On notera au passage que ces critiques n’ont pas été reprises par la presse quotidienne francophone du Québec…

« Beaucoup de manuels critiqués sur ce site ne sont pas approuvés par le MELS »

Nous avons reçu ce commentaire d'une blogueuse Sonia qui nous accuse de critiquer de nombreux manuels non approuvés :
Après une simple vérification, on constate que beaucoup de manuels critiqués sur ce site ne sont pas approuvés par le MELS. Peu importe ce que l'on pense du programme, il faut vérifier ses sources pour ne pas faire de la désinformation...
D'une part, nous avons toujours demandé aux éditeurs de nous envoyer uniquement des livres qui peuvent être utilisés dans les écoles, d'autre part une simple vérification avec source montre que l'affirmation vague (« beaucoup de manuels ») de Sonia est non fondée. Rappelons que nous avons critiqué ici 7 livres : six manuels de Modulo et un cahier d'activités d'ERPI.

Voici une reproduction des deux pages du Bureau d'approbation du matériel didactique du MELS énumérant les manuels approuvés pour le cours d'ECR au primaire. Reproduction pour connaître la situation actuelle, on trouvera ici le PDF régulièrement mis à jour.
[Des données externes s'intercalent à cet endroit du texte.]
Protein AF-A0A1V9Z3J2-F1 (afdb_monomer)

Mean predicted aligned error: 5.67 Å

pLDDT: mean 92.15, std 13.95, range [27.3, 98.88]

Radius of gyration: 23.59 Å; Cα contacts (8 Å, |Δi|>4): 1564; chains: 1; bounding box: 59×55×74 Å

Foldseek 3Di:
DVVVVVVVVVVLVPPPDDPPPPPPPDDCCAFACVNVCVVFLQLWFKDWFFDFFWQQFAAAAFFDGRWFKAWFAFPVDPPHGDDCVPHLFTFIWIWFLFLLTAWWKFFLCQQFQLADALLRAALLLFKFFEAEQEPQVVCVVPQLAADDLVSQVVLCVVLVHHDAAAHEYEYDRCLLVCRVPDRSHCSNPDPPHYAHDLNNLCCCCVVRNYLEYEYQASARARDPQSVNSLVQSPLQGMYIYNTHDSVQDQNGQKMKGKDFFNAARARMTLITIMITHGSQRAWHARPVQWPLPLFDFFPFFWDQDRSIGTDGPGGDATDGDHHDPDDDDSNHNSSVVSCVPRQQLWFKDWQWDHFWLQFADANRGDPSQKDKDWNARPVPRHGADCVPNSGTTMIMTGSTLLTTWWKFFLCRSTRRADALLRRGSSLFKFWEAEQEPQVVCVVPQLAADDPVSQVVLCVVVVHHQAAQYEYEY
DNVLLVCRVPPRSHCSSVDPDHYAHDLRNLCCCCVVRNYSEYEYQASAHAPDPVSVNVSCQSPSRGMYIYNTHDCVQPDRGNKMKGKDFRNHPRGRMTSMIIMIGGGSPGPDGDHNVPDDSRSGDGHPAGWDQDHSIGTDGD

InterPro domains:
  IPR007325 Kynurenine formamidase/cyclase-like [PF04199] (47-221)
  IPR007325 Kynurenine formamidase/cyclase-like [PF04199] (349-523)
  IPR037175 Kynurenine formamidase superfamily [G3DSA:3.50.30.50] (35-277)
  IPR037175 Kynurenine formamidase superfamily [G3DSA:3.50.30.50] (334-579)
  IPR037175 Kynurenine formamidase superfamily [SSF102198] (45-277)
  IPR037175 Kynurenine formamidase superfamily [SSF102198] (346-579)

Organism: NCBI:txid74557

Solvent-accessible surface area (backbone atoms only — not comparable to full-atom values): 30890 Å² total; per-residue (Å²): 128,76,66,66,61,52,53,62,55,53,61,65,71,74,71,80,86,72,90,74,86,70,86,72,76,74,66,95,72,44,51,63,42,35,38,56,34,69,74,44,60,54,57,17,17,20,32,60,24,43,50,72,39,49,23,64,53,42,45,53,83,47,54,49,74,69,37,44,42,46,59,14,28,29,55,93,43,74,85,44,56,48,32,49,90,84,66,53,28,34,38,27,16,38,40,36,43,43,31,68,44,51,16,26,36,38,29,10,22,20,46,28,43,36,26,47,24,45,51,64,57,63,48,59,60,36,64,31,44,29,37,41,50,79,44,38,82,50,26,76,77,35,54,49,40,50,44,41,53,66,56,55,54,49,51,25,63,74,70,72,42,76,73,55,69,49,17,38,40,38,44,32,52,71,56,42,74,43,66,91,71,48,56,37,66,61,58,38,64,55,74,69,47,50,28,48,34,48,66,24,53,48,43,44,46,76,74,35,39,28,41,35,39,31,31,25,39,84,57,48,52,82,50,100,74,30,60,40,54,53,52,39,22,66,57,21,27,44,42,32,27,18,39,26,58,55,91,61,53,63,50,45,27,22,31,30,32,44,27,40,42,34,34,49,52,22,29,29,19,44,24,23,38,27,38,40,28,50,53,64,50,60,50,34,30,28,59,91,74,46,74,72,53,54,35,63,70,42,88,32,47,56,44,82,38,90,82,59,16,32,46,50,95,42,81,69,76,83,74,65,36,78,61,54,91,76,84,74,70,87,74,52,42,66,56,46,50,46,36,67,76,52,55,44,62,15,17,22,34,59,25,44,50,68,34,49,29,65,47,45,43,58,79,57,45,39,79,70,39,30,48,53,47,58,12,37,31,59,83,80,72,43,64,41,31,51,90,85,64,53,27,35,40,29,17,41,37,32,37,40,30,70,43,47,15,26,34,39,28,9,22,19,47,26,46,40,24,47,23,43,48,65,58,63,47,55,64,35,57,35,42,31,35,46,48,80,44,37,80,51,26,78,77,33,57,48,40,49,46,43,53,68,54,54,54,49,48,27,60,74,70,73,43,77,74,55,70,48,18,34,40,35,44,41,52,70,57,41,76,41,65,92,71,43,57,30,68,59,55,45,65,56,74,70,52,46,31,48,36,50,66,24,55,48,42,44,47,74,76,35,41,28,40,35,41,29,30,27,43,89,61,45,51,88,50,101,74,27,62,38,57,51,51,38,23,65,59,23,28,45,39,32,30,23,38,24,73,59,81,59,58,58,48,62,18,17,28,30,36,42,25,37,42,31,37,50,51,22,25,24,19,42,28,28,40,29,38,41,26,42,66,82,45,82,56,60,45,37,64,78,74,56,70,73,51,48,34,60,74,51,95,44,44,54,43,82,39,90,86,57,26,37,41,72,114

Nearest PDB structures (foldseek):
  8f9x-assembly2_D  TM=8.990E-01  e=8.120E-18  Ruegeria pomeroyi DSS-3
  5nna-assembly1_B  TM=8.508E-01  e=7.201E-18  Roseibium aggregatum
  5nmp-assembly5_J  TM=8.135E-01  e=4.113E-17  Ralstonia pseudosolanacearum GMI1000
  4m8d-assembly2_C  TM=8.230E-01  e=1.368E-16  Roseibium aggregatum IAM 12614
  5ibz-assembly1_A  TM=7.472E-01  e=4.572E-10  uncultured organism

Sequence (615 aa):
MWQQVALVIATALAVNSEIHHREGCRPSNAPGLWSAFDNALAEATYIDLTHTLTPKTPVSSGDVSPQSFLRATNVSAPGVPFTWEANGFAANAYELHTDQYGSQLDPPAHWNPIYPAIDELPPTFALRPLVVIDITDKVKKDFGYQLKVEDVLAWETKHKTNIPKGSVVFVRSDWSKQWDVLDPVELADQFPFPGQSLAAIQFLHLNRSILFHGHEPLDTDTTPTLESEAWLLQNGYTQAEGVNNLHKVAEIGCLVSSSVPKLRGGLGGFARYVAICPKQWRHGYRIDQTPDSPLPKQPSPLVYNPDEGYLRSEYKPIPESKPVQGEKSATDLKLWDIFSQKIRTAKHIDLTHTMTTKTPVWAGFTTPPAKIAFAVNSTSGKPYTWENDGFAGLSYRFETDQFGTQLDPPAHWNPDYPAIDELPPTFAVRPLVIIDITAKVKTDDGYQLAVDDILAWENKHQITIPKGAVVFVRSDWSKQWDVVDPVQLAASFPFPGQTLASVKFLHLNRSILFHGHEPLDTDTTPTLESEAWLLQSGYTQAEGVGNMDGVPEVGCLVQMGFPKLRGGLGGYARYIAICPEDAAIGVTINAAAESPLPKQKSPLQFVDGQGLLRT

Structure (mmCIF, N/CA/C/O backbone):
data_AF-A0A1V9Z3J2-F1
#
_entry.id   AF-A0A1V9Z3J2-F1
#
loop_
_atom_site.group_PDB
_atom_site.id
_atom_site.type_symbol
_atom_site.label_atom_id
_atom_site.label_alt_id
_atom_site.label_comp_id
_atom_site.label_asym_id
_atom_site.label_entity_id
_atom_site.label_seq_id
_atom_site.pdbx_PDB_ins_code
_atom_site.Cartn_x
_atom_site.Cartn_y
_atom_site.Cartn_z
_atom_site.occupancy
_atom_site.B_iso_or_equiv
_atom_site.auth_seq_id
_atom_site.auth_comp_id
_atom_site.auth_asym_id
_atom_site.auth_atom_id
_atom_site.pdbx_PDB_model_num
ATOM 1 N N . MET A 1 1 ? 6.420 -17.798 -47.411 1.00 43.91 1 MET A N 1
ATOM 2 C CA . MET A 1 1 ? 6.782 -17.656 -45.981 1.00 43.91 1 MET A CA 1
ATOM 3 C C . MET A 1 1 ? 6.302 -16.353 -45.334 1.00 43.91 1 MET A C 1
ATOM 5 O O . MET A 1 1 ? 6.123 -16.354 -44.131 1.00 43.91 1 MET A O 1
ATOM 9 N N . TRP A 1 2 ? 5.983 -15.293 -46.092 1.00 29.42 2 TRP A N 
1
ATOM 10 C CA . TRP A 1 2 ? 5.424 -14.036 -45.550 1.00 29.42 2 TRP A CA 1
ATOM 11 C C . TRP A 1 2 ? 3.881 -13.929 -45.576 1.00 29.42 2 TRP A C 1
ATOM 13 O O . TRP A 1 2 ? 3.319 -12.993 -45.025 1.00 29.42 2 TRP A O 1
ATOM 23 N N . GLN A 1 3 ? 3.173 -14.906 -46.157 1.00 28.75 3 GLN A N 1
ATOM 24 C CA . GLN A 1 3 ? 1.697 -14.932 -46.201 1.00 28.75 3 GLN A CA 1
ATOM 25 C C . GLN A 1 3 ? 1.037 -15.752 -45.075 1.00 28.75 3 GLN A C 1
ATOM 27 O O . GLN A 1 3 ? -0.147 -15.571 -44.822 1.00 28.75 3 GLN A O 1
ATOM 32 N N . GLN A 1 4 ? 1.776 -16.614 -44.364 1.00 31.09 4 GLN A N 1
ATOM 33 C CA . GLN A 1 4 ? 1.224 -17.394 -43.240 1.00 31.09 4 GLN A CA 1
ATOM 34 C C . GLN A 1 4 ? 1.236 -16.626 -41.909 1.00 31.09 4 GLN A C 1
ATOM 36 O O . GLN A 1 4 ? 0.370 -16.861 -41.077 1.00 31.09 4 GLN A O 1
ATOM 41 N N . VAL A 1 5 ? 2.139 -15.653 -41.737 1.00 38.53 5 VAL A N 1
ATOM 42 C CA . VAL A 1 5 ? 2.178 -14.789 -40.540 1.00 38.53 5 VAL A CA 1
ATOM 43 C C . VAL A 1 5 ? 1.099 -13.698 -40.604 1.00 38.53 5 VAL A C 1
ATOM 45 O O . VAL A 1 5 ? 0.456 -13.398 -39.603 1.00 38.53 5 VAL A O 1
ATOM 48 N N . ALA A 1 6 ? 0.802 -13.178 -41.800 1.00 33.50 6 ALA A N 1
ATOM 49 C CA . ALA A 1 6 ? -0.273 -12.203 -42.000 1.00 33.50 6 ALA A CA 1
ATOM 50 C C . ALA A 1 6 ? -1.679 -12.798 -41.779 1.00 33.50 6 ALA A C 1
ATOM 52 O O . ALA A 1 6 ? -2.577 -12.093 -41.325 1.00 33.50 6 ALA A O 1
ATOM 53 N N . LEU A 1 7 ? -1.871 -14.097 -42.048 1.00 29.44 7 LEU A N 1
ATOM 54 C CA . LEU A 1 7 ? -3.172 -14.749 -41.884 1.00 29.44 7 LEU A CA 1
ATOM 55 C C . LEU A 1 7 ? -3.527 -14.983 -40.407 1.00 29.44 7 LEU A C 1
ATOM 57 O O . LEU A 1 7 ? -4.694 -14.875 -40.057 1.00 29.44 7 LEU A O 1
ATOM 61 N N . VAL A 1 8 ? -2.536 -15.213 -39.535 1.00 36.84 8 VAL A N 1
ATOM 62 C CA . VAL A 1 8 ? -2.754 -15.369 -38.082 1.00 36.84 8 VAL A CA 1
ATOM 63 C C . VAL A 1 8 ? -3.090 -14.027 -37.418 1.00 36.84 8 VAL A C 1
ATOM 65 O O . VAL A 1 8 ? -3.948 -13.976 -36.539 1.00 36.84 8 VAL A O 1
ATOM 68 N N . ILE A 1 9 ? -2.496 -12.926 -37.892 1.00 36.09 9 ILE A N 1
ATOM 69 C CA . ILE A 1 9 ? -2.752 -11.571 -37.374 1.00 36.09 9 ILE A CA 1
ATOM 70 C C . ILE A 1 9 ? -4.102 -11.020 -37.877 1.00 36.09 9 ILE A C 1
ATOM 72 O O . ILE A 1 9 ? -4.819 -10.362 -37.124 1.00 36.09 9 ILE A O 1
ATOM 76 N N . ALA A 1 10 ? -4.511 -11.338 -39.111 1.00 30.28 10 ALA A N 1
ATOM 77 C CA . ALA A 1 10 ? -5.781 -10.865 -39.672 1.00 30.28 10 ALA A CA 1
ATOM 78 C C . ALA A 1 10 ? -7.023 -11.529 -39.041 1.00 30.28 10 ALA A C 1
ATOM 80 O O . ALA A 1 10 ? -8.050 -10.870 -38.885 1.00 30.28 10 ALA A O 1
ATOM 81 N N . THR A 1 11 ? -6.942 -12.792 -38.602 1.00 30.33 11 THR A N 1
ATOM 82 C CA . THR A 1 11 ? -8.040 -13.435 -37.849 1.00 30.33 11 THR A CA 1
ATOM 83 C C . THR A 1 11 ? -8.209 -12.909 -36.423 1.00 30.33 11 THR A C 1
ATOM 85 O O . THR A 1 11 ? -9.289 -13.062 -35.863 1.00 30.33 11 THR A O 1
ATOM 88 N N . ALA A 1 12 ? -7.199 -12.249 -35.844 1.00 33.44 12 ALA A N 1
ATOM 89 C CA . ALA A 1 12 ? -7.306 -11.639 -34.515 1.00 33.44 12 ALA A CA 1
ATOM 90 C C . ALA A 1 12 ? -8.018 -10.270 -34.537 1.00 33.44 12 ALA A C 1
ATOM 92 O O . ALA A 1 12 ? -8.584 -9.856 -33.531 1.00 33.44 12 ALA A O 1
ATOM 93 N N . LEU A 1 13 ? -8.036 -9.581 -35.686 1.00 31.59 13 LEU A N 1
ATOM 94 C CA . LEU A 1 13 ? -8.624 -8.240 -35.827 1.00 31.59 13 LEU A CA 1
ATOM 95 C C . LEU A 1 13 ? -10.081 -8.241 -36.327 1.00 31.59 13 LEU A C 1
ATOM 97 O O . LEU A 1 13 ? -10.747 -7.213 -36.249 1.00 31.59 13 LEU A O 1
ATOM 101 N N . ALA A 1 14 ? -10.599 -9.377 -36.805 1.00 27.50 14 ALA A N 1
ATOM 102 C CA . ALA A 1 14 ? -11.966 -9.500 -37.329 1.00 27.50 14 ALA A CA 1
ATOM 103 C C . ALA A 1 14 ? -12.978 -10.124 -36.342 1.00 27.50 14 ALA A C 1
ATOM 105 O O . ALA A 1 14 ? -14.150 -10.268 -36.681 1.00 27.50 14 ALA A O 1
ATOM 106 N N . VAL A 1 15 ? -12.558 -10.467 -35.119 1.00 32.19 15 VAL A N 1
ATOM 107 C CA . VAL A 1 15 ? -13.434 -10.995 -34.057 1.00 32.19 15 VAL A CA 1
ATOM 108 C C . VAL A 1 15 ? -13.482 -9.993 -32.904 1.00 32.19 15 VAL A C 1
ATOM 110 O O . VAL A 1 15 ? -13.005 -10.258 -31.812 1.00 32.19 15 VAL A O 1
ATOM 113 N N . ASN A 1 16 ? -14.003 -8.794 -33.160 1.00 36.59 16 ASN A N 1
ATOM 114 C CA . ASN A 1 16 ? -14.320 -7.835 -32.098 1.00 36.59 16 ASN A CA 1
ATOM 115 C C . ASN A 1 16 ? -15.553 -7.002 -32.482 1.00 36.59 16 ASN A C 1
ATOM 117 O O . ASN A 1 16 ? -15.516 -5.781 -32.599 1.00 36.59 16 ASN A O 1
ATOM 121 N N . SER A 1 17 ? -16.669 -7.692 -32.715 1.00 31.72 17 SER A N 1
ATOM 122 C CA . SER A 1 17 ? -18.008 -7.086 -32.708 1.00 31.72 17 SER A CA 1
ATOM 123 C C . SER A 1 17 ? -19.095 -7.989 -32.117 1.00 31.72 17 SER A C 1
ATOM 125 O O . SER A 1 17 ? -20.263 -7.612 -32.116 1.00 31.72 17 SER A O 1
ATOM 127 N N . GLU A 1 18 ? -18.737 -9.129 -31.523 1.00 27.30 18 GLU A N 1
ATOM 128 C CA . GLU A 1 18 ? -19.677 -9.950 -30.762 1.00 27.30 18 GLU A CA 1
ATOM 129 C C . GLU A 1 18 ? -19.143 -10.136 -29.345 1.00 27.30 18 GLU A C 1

On remarquera que les six manuels de Modulo pour le primaire que nous avons critiqués sont tous approuvés ! Pour ce qui est du livre du secondaire d'ERPI, il s'agit d'un cahier d'activités, et non d'un manuel, qui n'a pas à recevoir l'approbation du MELS pour pouvoir être utilisé en classe. Ce cahier fait toutefois plus de 220 pages. Merci Sonia.